Stored records:
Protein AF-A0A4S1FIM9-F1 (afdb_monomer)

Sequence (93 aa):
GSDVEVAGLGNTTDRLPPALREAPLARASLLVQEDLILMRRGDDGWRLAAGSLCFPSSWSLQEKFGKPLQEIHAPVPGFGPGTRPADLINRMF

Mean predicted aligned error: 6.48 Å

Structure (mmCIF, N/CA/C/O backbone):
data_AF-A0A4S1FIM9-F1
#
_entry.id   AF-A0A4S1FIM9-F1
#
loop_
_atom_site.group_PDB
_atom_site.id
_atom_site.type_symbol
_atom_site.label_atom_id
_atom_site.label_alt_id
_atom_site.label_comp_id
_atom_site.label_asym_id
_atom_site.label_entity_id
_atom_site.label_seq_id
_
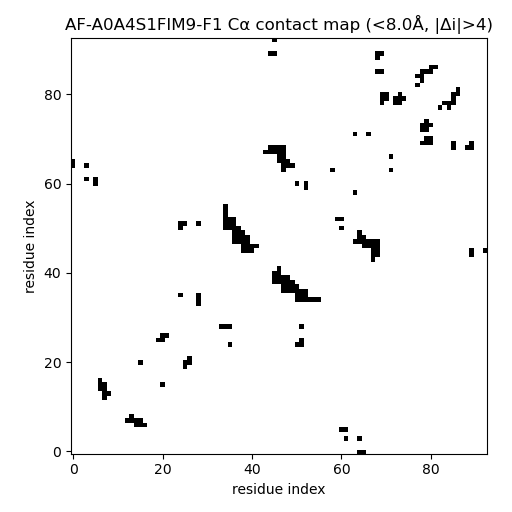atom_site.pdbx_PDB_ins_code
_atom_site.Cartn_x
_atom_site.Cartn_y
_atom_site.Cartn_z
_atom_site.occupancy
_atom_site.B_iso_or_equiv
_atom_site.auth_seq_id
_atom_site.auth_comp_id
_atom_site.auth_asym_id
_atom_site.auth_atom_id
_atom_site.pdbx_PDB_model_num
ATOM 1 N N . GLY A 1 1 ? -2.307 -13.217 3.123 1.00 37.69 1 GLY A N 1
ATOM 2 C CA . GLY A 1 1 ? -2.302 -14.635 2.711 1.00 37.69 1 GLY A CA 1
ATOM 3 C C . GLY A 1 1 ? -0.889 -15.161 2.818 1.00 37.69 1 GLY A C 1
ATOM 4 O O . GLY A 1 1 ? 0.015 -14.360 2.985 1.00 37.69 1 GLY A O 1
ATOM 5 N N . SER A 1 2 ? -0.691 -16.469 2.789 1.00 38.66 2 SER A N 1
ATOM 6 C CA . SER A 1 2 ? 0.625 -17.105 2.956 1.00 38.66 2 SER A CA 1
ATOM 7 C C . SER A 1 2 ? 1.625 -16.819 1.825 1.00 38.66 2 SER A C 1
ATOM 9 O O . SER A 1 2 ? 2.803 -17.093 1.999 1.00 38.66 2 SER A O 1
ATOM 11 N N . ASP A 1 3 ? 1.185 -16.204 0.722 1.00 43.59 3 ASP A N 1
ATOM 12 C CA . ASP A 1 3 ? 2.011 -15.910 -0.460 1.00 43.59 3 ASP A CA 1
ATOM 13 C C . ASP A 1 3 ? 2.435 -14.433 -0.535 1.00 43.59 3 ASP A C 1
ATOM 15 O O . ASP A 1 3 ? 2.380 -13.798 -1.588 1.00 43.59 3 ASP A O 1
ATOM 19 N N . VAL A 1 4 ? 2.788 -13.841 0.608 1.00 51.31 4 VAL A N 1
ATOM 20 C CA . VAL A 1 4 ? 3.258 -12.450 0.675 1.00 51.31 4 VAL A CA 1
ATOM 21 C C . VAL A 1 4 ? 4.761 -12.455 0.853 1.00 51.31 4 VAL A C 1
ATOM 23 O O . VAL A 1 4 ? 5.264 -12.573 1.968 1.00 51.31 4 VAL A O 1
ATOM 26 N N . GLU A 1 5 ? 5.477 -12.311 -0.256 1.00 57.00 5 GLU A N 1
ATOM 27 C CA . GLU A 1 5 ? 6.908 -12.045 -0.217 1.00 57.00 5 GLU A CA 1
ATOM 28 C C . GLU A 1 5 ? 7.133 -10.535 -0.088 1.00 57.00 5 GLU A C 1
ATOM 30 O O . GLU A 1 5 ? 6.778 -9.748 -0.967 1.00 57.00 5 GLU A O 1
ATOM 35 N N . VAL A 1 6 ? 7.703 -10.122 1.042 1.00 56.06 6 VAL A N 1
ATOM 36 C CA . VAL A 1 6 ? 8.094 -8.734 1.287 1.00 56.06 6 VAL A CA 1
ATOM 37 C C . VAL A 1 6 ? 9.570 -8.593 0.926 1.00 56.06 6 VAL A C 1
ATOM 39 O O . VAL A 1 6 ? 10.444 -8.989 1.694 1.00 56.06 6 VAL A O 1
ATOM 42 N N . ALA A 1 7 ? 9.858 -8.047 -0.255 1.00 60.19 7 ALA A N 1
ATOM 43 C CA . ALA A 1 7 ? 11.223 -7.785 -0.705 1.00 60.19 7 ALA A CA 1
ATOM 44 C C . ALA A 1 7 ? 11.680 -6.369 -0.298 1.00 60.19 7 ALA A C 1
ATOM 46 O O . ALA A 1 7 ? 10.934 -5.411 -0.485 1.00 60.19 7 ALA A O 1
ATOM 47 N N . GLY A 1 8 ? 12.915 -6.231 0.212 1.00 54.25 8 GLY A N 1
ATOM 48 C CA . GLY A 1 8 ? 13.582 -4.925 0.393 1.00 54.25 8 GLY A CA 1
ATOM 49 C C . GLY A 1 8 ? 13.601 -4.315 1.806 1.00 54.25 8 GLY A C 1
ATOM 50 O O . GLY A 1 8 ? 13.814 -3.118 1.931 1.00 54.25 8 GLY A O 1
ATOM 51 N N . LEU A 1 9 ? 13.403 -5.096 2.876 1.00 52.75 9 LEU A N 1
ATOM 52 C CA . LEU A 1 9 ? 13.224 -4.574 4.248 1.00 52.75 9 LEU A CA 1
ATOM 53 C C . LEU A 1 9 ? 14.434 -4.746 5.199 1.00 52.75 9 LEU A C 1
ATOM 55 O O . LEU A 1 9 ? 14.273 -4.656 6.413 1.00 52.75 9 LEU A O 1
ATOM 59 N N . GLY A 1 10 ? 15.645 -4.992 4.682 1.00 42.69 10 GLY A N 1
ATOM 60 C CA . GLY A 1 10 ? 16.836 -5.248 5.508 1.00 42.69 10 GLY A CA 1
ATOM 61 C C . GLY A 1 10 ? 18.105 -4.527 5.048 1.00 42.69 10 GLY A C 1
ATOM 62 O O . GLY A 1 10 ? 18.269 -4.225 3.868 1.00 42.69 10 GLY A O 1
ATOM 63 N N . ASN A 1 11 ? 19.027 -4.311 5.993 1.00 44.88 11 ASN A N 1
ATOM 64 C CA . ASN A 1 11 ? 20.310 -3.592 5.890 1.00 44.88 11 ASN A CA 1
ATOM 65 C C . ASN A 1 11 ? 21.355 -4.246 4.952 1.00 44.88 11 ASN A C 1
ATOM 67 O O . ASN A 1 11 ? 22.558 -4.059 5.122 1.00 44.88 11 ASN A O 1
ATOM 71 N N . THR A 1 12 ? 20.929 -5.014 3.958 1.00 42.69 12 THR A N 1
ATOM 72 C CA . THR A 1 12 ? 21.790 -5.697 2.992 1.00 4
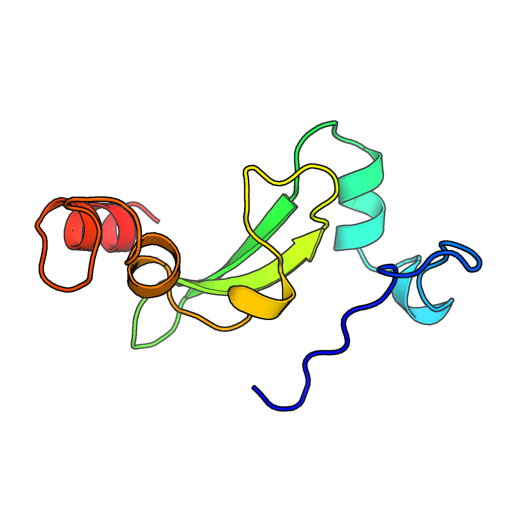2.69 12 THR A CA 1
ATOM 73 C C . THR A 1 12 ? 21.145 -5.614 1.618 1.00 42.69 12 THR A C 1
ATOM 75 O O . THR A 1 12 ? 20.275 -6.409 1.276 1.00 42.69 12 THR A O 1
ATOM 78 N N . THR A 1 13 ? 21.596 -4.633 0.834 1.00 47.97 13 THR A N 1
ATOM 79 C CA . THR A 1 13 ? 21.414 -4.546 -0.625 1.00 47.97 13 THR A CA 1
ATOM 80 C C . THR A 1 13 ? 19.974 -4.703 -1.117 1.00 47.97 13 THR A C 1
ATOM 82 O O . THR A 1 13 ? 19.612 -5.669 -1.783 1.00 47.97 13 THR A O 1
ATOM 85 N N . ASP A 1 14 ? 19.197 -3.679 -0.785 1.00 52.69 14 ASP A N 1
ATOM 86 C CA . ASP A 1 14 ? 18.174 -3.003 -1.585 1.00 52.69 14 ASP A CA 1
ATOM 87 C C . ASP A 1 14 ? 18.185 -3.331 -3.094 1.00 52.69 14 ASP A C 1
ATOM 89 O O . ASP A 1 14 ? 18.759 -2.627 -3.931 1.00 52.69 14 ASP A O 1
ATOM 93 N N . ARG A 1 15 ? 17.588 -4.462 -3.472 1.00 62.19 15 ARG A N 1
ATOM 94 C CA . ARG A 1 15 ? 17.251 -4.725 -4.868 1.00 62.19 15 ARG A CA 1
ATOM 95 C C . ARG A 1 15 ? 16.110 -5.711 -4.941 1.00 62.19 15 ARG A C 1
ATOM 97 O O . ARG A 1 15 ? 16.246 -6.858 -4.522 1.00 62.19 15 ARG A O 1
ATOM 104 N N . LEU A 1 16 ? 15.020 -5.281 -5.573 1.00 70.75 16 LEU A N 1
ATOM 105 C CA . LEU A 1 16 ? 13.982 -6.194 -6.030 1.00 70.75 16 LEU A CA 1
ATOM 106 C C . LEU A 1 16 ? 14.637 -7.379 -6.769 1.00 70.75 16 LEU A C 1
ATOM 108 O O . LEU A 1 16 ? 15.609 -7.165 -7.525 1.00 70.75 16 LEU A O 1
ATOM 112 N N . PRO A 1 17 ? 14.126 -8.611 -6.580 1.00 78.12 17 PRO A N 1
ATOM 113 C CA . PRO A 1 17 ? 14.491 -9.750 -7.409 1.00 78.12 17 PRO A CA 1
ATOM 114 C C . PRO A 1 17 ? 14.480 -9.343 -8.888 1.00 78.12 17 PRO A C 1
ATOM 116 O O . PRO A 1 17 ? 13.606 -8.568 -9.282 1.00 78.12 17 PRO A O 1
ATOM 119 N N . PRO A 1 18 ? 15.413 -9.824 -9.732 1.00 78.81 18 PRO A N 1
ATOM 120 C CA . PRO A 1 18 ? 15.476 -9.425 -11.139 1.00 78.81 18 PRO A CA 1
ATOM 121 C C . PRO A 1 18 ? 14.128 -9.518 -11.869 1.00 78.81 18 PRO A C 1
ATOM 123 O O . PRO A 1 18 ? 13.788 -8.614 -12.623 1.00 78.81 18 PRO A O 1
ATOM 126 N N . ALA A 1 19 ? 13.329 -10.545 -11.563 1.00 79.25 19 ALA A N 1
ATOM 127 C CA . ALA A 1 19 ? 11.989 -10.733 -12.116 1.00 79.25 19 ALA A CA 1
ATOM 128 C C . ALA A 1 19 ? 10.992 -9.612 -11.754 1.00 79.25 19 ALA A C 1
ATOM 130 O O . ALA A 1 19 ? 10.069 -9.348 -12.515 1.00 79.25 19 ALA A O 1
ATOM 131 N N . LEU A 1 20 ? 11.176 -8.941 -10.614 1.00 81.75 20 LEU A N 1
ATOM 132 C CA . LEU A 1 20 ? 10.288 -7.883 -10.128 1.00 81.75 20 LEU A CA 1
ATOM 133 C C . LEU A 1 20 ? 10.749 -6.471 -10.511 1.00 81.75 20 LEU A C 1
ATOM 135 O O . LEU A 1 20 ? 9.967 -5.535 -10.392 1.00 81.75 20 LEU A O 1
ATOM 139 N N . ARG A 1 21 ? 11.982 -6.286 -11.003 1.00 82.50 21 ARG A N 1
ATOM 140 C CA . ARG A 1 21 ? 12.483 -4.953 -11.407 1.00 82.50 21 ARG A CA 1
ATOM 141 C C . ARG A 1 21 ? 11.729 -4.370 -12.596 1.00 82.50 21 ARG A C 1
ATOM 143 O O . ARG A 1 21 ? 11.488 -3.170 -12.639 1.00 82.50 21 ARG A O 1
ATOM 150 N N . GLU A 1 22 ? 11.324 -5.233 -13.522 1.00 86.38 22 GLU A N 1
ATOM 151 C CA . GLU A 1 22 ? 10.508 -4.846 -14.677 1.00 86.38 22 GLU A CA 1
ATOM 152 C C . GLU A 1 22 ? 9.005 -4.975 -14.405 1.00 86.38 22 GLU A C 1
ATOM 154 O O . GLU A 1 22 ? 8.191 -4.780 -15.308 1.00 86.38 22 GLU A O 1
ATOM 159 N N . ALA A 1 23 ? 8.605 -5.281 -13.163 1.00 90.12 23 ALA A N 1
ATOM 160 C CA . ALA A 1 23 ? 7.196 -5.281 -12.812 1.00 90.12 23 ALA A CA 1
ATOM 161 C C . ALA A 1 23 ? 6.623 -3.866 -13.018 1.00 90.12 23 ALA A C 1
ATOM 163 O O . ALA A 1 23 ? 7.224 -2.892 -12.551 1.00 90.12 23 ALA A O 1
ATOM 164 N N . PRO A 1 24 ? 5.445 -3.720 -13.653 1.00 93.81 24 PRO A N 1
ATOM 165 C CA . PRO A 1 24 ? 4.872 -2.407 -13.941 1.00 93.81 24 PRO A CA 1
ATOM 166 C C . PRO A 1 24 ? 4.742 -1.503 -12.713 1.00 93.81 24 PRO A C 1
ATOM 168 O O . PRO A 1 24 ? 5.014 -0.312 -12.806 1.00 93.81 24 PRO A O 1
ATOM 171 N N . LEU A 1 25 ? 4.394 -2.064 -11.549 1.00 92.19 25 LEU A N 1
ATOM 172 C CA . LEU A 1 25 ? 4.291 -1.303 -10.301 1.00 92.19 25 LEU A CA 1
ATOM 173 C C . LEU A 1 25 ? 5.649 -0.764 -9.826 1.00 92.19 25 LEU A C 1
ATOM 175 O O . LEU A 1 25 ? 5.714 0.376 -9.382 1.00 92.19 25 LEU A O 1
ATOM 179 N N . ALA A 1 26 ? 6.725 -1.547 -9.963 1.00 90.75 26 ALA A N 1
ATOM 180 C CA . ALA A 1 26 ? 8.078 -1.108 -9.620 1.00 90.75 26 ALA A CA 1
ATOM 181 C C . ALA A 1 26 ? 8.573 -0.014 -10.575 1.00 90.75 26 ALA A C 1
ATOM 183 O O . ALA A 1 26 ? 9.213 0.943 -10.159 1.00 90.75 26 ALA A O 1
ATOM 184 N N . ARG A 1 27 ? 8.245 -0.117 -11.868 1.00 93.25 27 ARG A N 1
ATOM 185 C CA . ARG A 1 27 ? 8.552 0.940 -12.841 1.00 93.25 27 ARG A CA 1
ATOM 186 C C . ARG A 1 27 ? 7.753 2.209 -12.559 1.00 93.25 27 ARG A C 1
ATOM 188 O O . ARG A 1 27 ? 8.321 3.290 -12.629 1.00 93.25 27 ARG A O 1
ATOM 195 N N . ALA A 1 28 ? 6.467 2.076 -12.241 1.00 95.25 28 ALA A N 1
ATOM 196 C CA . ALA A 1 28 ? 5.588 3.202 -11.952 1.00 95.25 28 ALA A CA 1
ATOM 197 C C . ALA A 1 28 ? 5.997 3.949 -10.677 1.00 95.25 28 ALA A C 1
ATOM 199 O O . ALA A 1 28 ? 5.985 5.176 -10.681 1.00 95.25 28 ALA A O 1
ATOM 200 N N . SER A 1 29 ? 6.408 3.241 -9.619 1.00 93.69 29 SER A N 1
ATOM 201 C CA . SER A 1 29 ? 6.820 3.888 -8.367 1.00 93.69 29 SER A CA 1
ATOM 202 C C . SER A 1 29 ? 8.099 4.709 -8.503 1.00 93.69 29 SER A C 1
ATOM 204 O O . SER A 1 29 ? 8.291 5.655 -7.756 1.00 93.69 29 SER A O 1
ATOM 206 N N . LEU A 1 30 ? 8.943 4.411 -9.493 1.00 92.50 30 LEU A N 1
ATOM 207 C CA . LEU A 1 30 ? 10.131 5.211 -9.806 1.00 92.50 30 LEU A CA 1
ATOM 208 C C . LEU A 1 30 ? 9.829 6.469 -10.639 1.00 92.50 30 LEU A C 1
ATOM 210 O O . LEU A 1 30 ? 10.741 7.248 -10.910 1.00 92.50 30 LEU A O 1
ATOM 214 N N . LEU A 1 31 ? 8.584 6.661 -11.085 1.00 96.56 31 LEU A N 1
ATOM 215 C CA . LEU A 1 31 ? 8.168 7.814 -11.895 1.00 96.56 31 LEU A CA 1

...

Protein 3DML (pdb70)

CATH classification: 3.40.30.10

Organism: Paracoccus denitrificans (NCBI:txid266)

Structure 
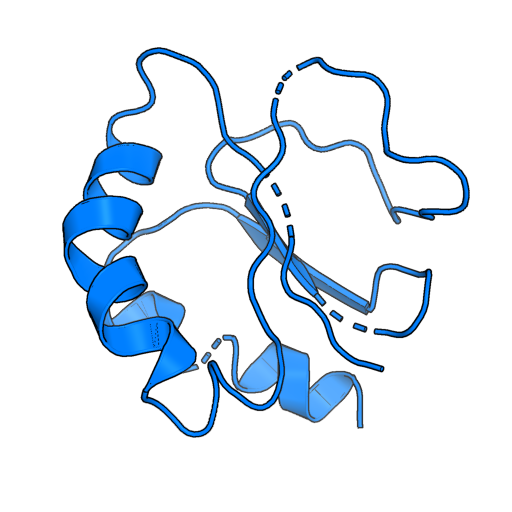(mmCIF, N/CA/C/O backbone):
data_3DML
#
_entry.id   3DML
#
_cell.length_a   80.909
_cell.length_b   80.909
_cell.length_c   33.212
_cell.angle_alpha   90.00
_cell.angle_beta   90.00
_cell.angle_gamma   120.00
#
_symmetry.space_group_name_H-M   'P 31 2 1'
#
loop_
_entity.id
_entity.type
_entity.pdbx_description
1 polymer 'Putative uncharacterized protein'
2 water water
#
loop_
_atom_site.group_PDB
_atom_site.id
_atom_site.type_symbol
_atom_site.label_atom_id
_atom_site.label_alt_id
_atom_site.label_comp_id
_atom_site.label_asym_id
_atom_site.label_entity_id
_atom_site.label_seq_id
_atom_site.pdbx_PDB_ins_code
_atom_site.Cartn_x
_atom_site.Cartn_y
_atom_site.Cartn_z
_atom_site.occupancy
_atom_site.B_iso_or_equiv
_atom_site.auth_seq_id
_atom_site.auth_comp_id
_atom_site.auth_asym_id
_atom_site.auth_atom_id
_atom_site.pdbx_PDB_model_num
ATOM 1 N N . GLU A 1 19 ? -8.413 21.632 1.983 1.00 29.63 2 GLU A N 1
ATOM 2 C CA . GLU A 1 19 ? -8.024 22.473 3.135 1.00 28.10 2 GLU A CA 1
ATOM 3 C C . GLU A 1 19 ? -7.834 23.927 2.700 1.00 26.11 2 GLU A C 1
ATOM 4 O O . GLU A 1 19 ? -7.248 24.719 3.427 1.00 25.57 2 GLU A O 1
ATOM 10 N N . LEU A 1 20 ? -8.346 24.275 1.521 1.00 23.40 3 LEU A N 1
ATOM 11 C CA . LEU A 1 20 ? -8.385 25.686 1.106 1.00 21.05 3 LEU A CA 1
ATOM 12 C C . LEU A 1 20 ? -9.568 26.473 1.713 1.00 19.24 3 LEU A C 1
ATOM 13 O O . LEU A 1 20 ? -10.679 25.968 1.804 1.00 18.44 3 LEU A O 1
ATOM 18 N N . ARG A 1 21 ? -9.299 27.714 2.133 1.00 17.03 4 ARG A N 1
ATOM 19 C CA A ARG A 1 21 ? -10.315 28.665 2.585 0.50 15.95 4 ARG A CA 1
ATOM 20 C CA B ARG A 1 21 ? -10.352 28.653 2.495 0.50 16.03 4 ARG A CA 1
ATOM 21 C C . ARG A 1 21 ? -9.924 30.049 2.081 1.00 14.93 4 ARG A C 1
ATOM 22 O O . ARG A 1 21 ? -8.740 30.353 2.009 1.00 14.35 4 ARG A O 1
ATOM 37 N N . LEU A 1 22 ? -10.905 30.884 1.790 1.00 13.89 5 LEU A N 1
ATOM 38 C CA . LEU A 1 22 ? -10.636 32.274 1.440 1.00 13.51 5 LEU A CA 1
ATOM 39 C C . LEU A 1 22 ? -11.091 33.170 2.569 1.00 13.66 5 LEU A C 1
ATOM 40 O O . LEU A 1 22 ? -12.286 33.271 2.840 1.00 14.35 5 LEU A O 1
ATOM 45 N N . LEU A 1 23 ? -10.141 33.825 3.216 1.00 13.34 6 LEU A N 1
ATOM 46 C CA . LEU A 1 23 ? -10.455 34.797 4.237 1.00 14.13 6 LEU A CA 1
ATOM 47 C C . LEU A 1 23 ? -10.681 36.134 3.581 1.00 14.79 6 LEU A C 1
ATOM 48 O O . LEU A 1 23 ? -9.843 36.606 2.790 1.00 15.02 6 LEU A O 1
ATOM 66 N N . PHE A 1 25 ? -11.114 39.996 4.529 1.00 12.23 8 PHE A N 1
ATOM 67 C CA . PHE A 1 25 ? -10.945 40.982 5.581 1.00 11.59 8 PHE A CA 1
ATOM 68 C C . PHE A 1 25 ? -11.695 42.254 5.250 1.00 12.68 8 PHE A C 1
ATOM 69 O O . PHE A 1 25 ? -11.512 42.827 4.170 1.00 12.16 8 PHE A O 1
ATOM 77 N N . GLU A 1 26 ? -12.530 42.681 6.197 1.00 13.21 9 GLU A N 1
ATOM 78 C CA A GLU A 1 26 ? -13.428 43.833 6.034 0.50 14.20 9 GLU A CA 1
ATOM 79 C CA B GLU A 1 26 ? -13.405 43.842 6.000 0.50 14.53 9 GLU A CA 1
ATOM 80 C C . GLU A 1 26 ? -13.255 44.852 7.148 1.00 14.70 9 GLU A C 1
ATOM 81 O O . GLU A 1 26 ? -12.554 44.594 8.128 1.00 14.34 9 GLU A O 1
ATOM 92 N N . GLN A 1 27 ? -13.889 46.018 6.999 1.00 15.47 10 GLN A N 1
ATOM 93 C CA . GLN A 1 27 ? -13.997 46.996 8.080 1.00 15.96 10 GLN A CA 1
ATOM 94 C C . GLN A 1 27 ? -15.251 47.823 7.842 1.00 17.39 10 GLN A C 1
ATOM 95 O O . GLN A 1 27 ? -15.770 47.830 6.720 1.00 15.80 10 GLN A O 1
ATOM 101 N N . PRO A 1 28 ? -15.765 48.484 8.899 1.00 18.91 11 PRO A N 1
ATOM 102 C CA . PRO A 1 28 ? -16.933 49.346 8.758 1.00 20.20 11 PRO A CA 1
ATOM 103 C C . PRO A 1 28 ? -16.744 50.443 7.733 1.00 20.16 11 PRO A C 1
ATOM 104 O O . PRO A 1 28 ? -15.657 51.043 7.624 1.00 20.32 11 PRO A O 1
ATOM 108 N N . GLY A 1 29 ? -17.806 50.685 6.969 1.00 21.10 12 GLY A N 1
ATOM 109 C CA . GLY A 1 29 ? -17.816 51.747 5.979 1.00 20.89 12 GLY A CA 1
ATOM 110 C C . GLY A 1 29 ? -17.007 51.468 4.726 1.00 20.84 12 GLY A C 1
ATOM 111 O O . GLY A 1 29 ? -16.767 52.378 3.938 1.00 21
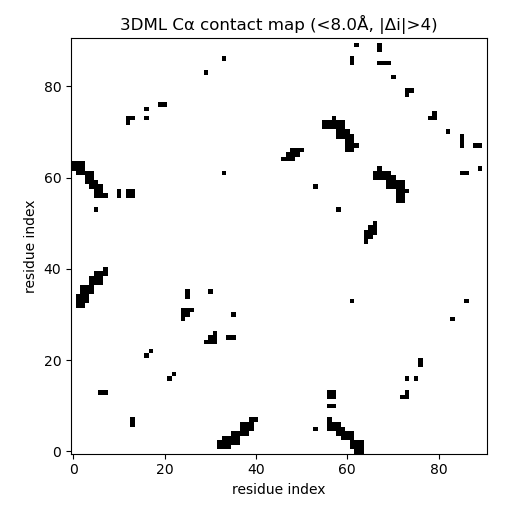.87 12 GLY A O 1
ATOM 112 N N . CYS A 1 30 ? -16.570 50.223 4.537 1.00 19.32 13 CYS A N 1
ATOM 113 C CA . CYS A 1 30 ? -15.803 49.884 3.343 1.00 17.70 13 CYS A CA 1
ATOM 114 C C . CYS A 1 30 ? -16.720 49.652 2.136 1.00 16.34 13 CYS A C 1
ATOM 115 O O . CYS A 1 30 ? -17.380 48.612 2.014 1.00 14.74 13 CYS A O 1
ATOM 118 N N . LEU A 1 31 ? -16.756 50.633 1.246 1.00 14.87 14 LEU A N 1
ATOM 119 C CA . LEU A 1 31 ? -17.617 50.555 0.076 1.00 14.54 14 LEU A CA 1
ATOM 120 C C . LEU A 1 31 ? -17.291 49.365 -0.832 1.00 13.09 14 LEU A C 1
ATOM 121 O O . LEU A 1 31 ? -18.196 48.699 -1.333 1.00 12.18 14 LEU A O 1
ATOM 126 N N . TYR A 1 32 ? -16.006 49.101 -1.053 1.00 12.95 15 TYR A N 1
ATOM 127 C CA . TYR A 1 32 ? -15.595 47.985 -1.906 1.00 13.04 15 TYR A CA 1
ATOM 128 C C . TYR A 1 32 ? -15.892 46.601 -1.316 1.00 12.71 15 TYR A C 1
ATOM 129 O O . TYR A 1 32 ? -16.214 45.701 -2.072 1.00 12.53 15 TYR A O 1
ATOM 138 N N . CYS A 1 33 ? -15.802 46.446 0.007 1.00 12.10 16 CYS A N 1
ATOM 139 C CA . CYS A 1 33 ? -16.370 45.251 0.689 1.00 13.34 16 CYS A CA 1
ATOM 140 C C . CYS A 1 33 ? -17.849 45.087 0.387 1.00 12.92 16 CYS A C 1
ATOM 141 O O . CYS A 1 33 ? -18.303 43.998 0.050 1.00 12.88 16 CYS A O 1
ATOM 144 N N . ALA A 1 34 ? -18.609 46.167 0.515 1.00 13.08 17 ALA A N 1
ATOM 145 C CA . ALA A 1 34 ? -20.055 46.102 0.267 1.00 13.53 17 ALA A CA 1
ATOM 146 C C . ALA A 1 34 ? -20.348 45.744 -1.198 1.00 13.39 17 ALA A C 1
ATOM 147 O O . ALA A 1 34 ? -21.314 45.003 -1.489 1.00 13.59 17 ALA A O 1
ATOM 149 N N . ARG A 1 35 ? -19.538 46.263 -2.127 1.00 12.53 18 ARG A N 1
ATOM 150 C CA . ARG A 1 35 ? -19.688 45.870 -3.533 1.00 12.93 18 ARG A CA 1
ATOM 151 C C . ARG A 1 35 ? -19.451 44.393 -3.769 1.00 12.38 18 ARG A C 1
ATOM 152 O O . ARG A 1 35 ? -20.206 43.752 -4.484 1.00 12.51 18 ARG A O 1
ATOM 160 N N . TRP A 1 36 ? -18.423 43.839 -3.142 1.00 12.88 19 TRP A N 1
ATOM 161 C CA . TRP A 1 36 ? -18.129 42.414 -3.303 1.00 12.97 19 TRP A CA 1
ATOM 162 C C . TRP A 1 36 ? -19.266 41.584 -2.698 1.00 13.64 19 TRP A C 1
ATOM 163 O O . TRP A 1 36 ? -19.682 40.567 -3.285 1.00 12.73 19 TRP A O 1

Problem statement
Only one stretch of the data above is needed. Restate it word for word, from the line containing "ATOM 201 C CA" through the line containing "ATOM 215 C CA", both ends included.

Written answer
ATOM 201 C CA . SER A 1 29 ? 6.820 3.888 -8.367 1.00 93.69 29 SER A CA 1
ATOM 202 C C . SER A 1 29 ? 8.099 4.709 -8.503 1.00 93.69 29 SER A C 1
ATOM 204 O O . SER A 1 29 ? 8.291 5.655 -7.756 1.00 93.69 29 SER A O 1
ATOM 206 N N . LEU A 1 30 ? 8.943 4.411 -9.493 1.00 92.50 30 LEU A N 1
ATOM 207 C CA . LEU A 1 30 ? 10.131 5.211 -9.806 1.00 92.50 30 LEU A CA 1
ATOM 208 C C . LEU A 1 30 ? 9.829 6.469 -10.639 1.00 92.50 30 LEU A C 1
ATOM 210 O O . LEU A 1 30 ? 10.741 7.248 -10.910 1.00 92.50 30 LEU A O 1
ATOM 214 N N . LEU A 1 31 ? 8.584 6.661 -11.085 1.00 96.56 31 LEU A N 1
ATOM 215 C CA . LEU A 1 31 ? 8.168 7.814 -11.895 1.00 96.56 31 LEU A CA 1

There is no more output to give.